His last name DID get him to Congress….
llp33 says
A dynasty name is well and good for a sleepy House primary against 2 nobodies, but a statewide race will attract hungry liberals who will be glad to draw a contrast to these bad votes Kennedy keeps making.
jconway says
I honestly hope we have rounded a corner in Massachusetts that would allow for such a contrast to occur. I worry when he inevitably gets a shot at a higher position the decks will be cleared for him, either intentionally or due to a cowardly opposition willing to fight.
It would be one thing if he was a leader and not a backbencher, and if he was voting properly rather than awkwardly, but were we to stack his record up against his father or his great uncle on security issues we would see he is arguably to their right, possibly significantly as Ted was a strong anti FISA crusader. And we don’t even need to look to the past to see that his own cousin is significantly bolder on the issue of drug reform.
jconway says
This is why I wish we could edit post, Patrick Kennedy is actually even worse on this issue, apologize for the misleading link.
Christopher says
…comes largely from personal experience. It might behoove us to heed cautions from the likes of him.
jconway says
Linking to it might have been one of the dumber mistakes I’ve made on this site. In that article he says that prison time is a good thing for offenders, when he himself got a wrist slap and a small ‘pee in the cup in front of an officer’ offense while the vast majority of poor, non-white offenders can sometimes get life sentences for possession with the kind of harsh laws both Kennedy’s apparently support.
This is a strong social justice issue, and the affects of marijuana addiction, which I won’t deny, are less harmful than alcohol or cigarette addiction currently allowed under law and currently providing revenue to the state.

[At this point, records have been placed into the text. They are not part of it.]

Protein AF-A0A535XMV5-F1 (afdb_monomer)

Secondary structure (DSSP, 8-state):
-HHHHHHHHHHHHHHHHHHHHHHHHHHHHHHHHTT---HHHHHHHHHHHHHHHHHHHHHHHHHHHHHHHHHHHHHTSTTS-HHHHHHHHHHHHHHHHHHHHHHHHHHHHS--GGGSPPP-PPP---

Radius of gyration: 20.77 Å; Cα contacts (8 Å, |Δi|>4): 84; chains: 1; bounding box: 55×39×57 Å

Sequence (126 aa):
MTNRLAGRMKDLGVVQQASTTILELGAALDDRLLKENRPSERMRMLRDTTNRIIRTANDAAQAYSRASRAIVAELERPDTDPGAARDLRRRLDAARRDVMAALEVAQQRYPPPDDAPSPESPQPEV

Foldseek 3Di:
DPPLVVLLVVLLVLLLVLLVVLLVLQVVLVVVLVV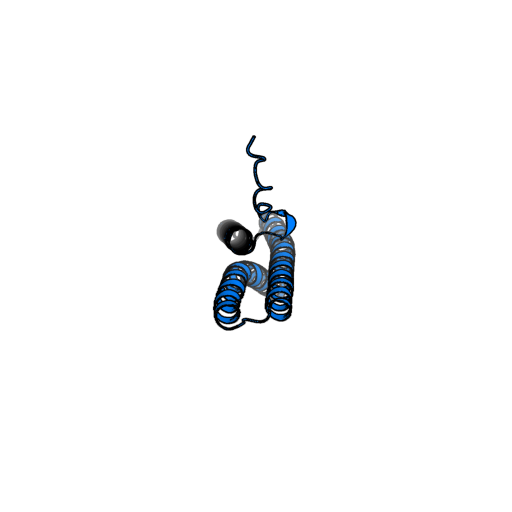DDDPVVNVVSLVVSVVVNVVSLVSNVVSLVVNVVSLVVQCPDPPHDVVVSVVSVVSSVVSNVSSVVSVVVSCVSDPDPVPDPDPDDPDDDD

Mean predicted aligned error: 8.26 Å

Nearest PDB structures (foldseek):
  3lhp-assembly1_S  TM=6.054E-01  e=2.267E-01  synthetic construct
  8rz1-assembly2_D  TM=5.284E-01  e=7.182E-01  synthetic construct
  3uum-assembly1_A  TM=4.920E-01  e=8.946E-01  Rattus norvegicus
  7jh5-assembly2_B  TM=6.670E-01  e=4.162E+00  synthetic construct
  3uum-assembly2_B  TM=5.023E-01  e=2.404E+00  Rattus norvegicus

Solvent-accessible surface area (backbone atoms only — not comparable to full-atom values): 7041 Å² total; per-residue (Å²): 129,68,70,64,58,54,52,43,54,48,26,45,47,47,22,50,47,32,22,56,50,38,47,50,52,48,54,58,44,54,64,47,54,77,74,51,85,52,70,70,57,46,53,47,54,49,52,57,48,52,55,49,41,52,49,44,51,51,53,22,53,53,24,45,54,53,36,51,53,54,42,54,63,43,68,73,40,93,88,50,62,62,64,64,46,50,51,54,49,53,53,46,56,50,25,51,50,46,32,52,53,32,48,51,54,51,43,72,76,56,62,58,81,88,72,55,78,71,77,76,75,79,76,80,89,128

pLDDT: mean 84.46, std 14.28, range [46.19, 96.12]

Structure (mmCIF, N/CA/C/O backbone):
data_AF-A0A535XMV5-F1
#
_entry.id   AF-A0A535XMV5-F1
#
loop_
_atom_site.group_PDB
_atom_site.id
_atom_site.type_symbol
_atom_site.label_atom_id
_atom_site.label_alt_id
_atom_site.label_comp_id
_atom_site.label_asym_id
_atom_site.label_entity_id
_atom_site.label_seq_id
_atom_site.pdbx_PDB_ins_code
_atom_site.Cartn_x
_atom_site.Cartn_y
_atom_site.Cartn_z
_atom_site.occupancy
_atom_site.B_iso_or_equiv
_atom_site.auth_seq_id
_atom_site.auth_comp_id
_atom_site.auth_asym_id
_atom_site.auth_atom_id
_atom_site.pdbx_PDB_model_num
ATOM 1 N N . MET A 1 1 ? 23.688 -9.670 -15.453 1.00 46.19 1 MET A N 1
ATOM 2 C CA . MET A 1 1 ? 22.643 -8.611 -15.475 1.00 46.19 1 MET A CA 1
ATOM 3 C C . MET A 1 1 ? 21.392 -8.932 -14.633 1.00 46.19 1 MET A C 1
ATOM 5 O O . MET A 1 1 ? 20.564 -8.051 -14.441 1.00 46.19 1 MET A O 1
ATOM 9 N N . THR A 1 2 ? 21.270 -10.131 -14.057 1.00 51.69 2 THR A N 1
ATOM 10 C CA . THR A 1 2 ? 20.041 -10.682 -13.445 1.00 51.69 2 THR A CA 1
ATOM 11 C C . THR A 1 2 ? 19.633 -10.050 -12.102 1.00 51.69 2 THR A C 1
ATOM 13 O O . THR A 1 2 ? 18.452 -9.986 -11.774 1.00 51.69 2 THR A O 1
ATOM 16 N N . ASN A 1 3 ? 20.586 -9.500 -11.342 1.00 59.59 3 ASN A N 1
ATOM 17 C CA . ASN A 1 3 ? 20.343 -9.065 -9.958 1.00 59.59 3 ASN A CA 1
ATOM 18 C C . ASN A 1 3 ? 19.498 -7.773 -9.843 1.00 59.59 3 ASN A C 1
ATOM 20 O O . ASN A 1 3 ? 18.735 -7.592 -8.898 1.00 59.59 3 ASN A O 1
ATOM 24 N N . ARG A 1 4 ? 19.576 -6.875 -10.840 1.00 58.28 4 ARG A N 1
ATOM 25 C CA . ARG A 1 4 ? 18.818 -5.608 -10.832 1.00 58.28 4 ARG A CA 1
ATOM 26 C C . ARG A 1 4 ? 17.344 -5.795 -11.183 1.00 58.28 4 ARG A C 1
ATOM 28 O O . ARG A 1 4 ? 16.520 -5.043 -10.682 1.00 58.28 4 ARG A O 1
ATOM 35 N N . LEU A 1 5 ? 16.997 -6.742 -12.058 1.00 61.56 5 LEU A N 1
ATOM 36 C CA . LEU A 1 5 ? 15.595 -7.021 -12.408 1.00 61.56 5 LEU A CA 1
ATOM 37 C C . LEU A 1 5 ? 14.866 -7.698 -11.234 1.00 61.56 5 LEU A C 1
ATOM 39 O O . LEU A 1 5 ? 13.762 -7.297 -10.883 1.00 61.56 5 LEU A O 1
ATOM 43 N N . ALA A 1 6 ? 15.536 -8.637 -10.560 1.00 62.66 6 ALA A N 1
ATOM 44 C CA . ALA A 1 6 ? 15.015 -9.298 -9.365 1.00 62.66 6 ALA A CA 1
ATOM 45 C C . ALA A 1 6 ? 14.746 -8.309 -8.212 1.00 62.66 6 ALA A C 1
ATOM 47 O O . ALA A 1 6 ? 13.681 -8.351 -7.599 1.00 62.66 6 ALA A O 1
ATOM 48 N N . GLY A 1 7 ? 15.660 -7.359 -7.965 1.00 65.56 7 GLY A N 1
ATOM 49 C CA . GLY A 1 7 ? 15.444 -6.291 -6.979 1.00 65.56 7 GLY A CA 1
ATOM 50 C C . GLY A 1 7 ? 14.253 -5.380 -7.316 1.00 65.56 7 GLY A C 1
ATOM 51 O O . GLY A 1 7 ? 13.475 -5.036 -6.431 1.00 65.56 7 GLY A O 1
ATOM 52 N N . ARG A 1 8 ? 14.056 -5.060 -8.604 1.00 68.88 8 ARG A N 1
ATOM 53 C CA . ARG A 1 8 ? 12.913 -4.265 -9.094 1.00 68.88 8 ARG A CA 1
ATOM 54 C C . ARG A 1 8 ? 11.575 -4.973 -8.873 1.00 68.88 8 ARG A C 1
ATOM 56 O O . ARG A 1 8 ? 10.627 -4.350 -8.404 1.00 68.88 8 ARG A O 1
ATOM 63 N N . MET A 1 9 ? 11.507 -6.270 -9.176 1.00 77.19 9 MET A N 1
ATOM 64 C CA . MET A 1 9 ? 10.305 -7.077 -8.937 1.00 77.19 9 MET A CA 1
ATOM 65 C C . MET A 1 9 ? 9.996 -7.208 -7.444 1.00 77.19 9 MET A C 1
ATOM 67 O O . MET A 1 9 ? 8.830 -7.179 -7.060 1.00 77.19 9 MET A O 1
ATOM 71 N N . LYS A 1 10 ? 11.032 -7.284 -6.601 1.00 86.50 10 LYS A N 1
ATOM 72 C CA . LYS A 1 10 ? 10.876 -7.309 -5.146 1.00 86.50 10 LYS A CA 1
ATOM 73 C C . LYS A 1 10 ? 10.276 -6.008 -4.611 1.00 86.50 10 LYS A C 1
ATOM 75 O O . LYS A 1 10 ? 9.298 -6.072 -3.877 1.00 86.50 10 LYS A O 1
ATOM 80 N N . ASP A 1 11 ? 10.825 -4.847 -4.977 1.00 89.00 11 ASP A N 1
ATOM 81 C CA . ASP A 1 11 ? 10.307 -3.558 -4.493 1.00 89.00 11 ASP A CA 1
ATOM 82 C C . ASP A 1 11 ? 8.877 -3.296 -4.996 1.00 89.00 11 ASP A C 1
ATOM 84 O O . ASP A 1 11 ? 8.036 -2.852 -4.218 1.00 89.00 11 ASP A O 1
ATOM 88 N N . LEU A 1 12 ? 8.561 -3.640 -6.251 1.00 87.88 12 LEU A N 1
ATOM 89 C CA . LEU A 1 12 ? 7.180 -3.585 -6.746 1.00 87.88 12 LEU A CA 1
ATOM 90 C C . LEU A 1 12 ? 6.252 -4.498 -5.929 1.00 87.88 12 LEU A C 1
ATOM 92 O O . LEU A 1 12 ? 5.178 -4.059 -5.524 1.00 87.88 12 LEU A O 1
ATOM 96 N N . GLY A 1 13 ? 6.682 -5.731 -5.646 1.00 89.50 13 GLY A N 1
ATOM 97 C CA . GLY A 1 13 ? 5.924 -6.674 -4.824 1.00 89.50 13 GLY A CA 1
ATOM 98 C C . GLY A 1 13 ? 5.669 -6.158 -3.406 1.00 89.50 13 GLY A C 1
ATOM 99 O O . GLY A 1 13 ? 4.567 -6.317 -2.895 1.00 89.50 13 GLY A O 1
ATOM 100 N N . VAL A 1 14 ? 6.639 -5.468 -2.793 1.00 92.19 14 VAL A N 1
ATOM 101 C CA . VAL A 1 14 ? 6.457 -4.824 -1.478 1.00 92.19 14 VAL A CA 1
ATOM 102 C C . VAL A 1 14 ? 5.356 -3.764 -1.530 1.00 92.19 14 VAL A C 1
ATOM 104 O O . VAL A 1 14 ? 4.488 -3.752 -0.662 1.00 92.19 14 VAL A O 1
ATOM 107 N N . VAL A 1 15 ? 5.350 -2.900 -2.553 1.00 91.94 15 VAL A N 1
ATOM 108 C CA . VAL A 1 15 ? 4.308 -1.866 -2.696 1.00 91.94 15 VAL A CA 1
ATOM 109 C C . VAL A 1 15 ? 2.938 -2.500 -2.951 1.00 91.94 15 VAL A C 1
ATOM 111 O O . VAL A 1 15 ? 1.955 -2.074 -2.355 1.00 91.94 15 VAL A O 1
ATOM 114 N N . GLN A 1 16 ? 2.868 -3.540 -3.787 1.00 92.12 16 GLN A N 1
ATOM 115 C CA . GLN A 1 16 ? 1.623 -4.263 -4.075 1.00 92.12 16 GLN A CA 1
ATOM 116 C C . GLN A 1 16 ? 1.055 -4.975 -2.840 1.00 92.12 16 GLN A C 1
ATOM 118 O O . GLN A 1 16 ? -0.149 -4.936 -2.604 1.00 92.12 16 GLN A O 1
ATOM 123 N N . GLN A 1 17 ? 1.912 -5.595 -2.027 1.00 94.12 17 GLN A N 1
ATOM 124 C CA . GLN A 1 17 ? 1.485 -6.323 -0.831 1.00 94.12 17 GLN A CA 1
ATOM 125 C C .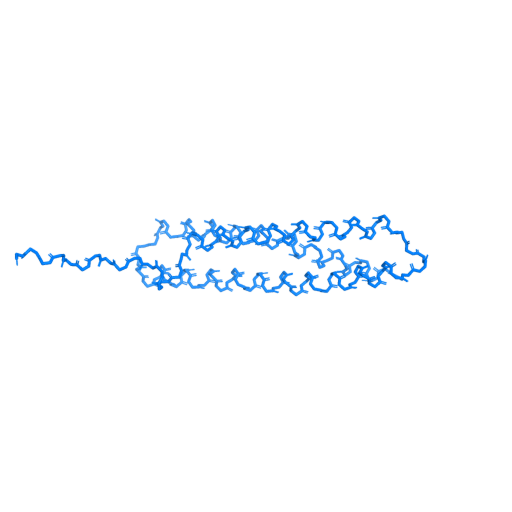 GLN A 1 17 ? 1.070 -5.391 0.315 1.00 94.12 17 GLN A C 1
ATOM 127 O O . GLN A 1 17 ? 0.301 -5.787 1.196 1.00 94.12 17 GLN A O 1
ATOM 132 N N . ALA A 1 18 ? 1.578 -4.157 0.331 1.00 93.25 18 ALA A N 1
ATOM 133 C CA . ALA A 1 18 ? 1.344 -3.224 1.423 1.00 93.25 18 ALA A CA 1
ATOM 134 C C . ALA A 1 18 ? -0.140 -2.867 1.592 1.00 93.25 18 ALA A C 1
ATOM 136 O O . ALA A 1 18 ? -0.616 -2.844 2.724 1.00 93.25 18 ALA A O 1
ATOM 137 N N . SER A 1 19 ? -0.890 -2.658 0.503 1.00 91.69 19 SER A N 1
ATOM 138 C CA . SER A 1 19 ? -2.331 -2.361 0.581 1.00 91.69 19 SER A CA 1
ATOM 139 C C . SER A 1 19 ? -3.110 -3.513 1.222 1.00 91.69 19 SER A C 1
ATOM 141 O O . SER A 1 19 ? -3.870 -3.295 2.163 1.00 91.69 19 SER A O 1
ATOM 143 N N . THR A 1 20 ? -2.843 -4.748 0.785 1.00 94.25 20 THR A N 1
ATOM 144 C CA . THR A 1 20 ? -3.452 -5.967 1.342 1.00 94.25 20 THR A CA 1
ATOM 145 C C . THR A 1 20 ? -3.123 -6.108 2.826 1.00 94.25 20 THR A C 1
ATOM 147 O O . THR A 1 20 ? -4.021 -6.253 3.647 1.00 94.25 20 THR A O 1
ATOM 150 N N . THR A 1 21 ? -1.848 -5.950 3.189 1.00 95.56 21 THR A N 1
ATOM 151 C CA . THR A 1 21 ? -1.397 -6.017 4.588 1.00 95.56 21 THR A CA 1
ATOM 152 C C . THR A 1 21 ? -2.107 -4.986 5.468 1.00 95.56 21 THR A C 1
ATOM 154 O O . THR A 1 21 ? -2.522 -5.306 6.578 1.00 95.56 21 THR A O 1
ATOM 157 N N . ILE A 1 22 ? -2.264 -3.744 4.998 1.00 93.69 22 ILE A N 1
ATOM 158 C CA . ILE A 1 22 ? -2.950 -2.685 5.755 1.00 93.69 22 ILE A CA 1
ATOM 159 C C . ILE A 1 22 ? -4.419 -3.054 6.000 1.00 93.69 22 ILE A C 1
ATOM 161 O O . ILE A 1 22 ? -4.895 -2.933 7.130 1.00 93.69 22 ILE A O 1
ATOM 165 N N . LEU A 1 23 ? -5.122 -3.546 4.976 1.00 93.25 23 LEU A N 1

Don’t see why a regulatory regime for pot would be significantly worse than that status quo-and I have yet to see evidence beyond yours and Patches ‘personal experience’ to justify that status quo.
jconway says
At least be consistent Christopher.
Christopher says
Tobacco – in my perfect world it would be banned and I am so glad that restrictions on its usage have gotten tighter in recent years, and that the tobacco lobby has taken both legal and political hits. In practice I fear that such a ban would be about as “successful” as Prohibition, which leads us to…
Alcohol – though to be fair I have also read that Prohibition did keep consumption down to levels that did not recover to previous levels until the 1970s. I do not favor the outright prohibition of alcohol. It can be enjoyed responsibly without polluting the surrounding air and may in some cases (e. g. red wine for your heart) have health benefits.
I guess for me the greatest consistency is in keeping the status quo. No need to ban what is legal, but also no compelling case to introduce a new substance to the legal column. Also marijuana combines the fumes element of cigarettes with the impairment elements of alcohol.
jconway says
Is this supposed to be favoring decriminalization as your middle ground?
Christopher says
I have said I’m open to decriminalization, but that’s not what I meant here. I’m at a loss for how to put it in different words. I guess I’m saying that if pot were already legal I would not be champing at the bit to ban it, and likewise if tobacco were not legal and the proposal was to legalize it I imagine myself having about the same reaction as I’m having to the idea of pot legalization.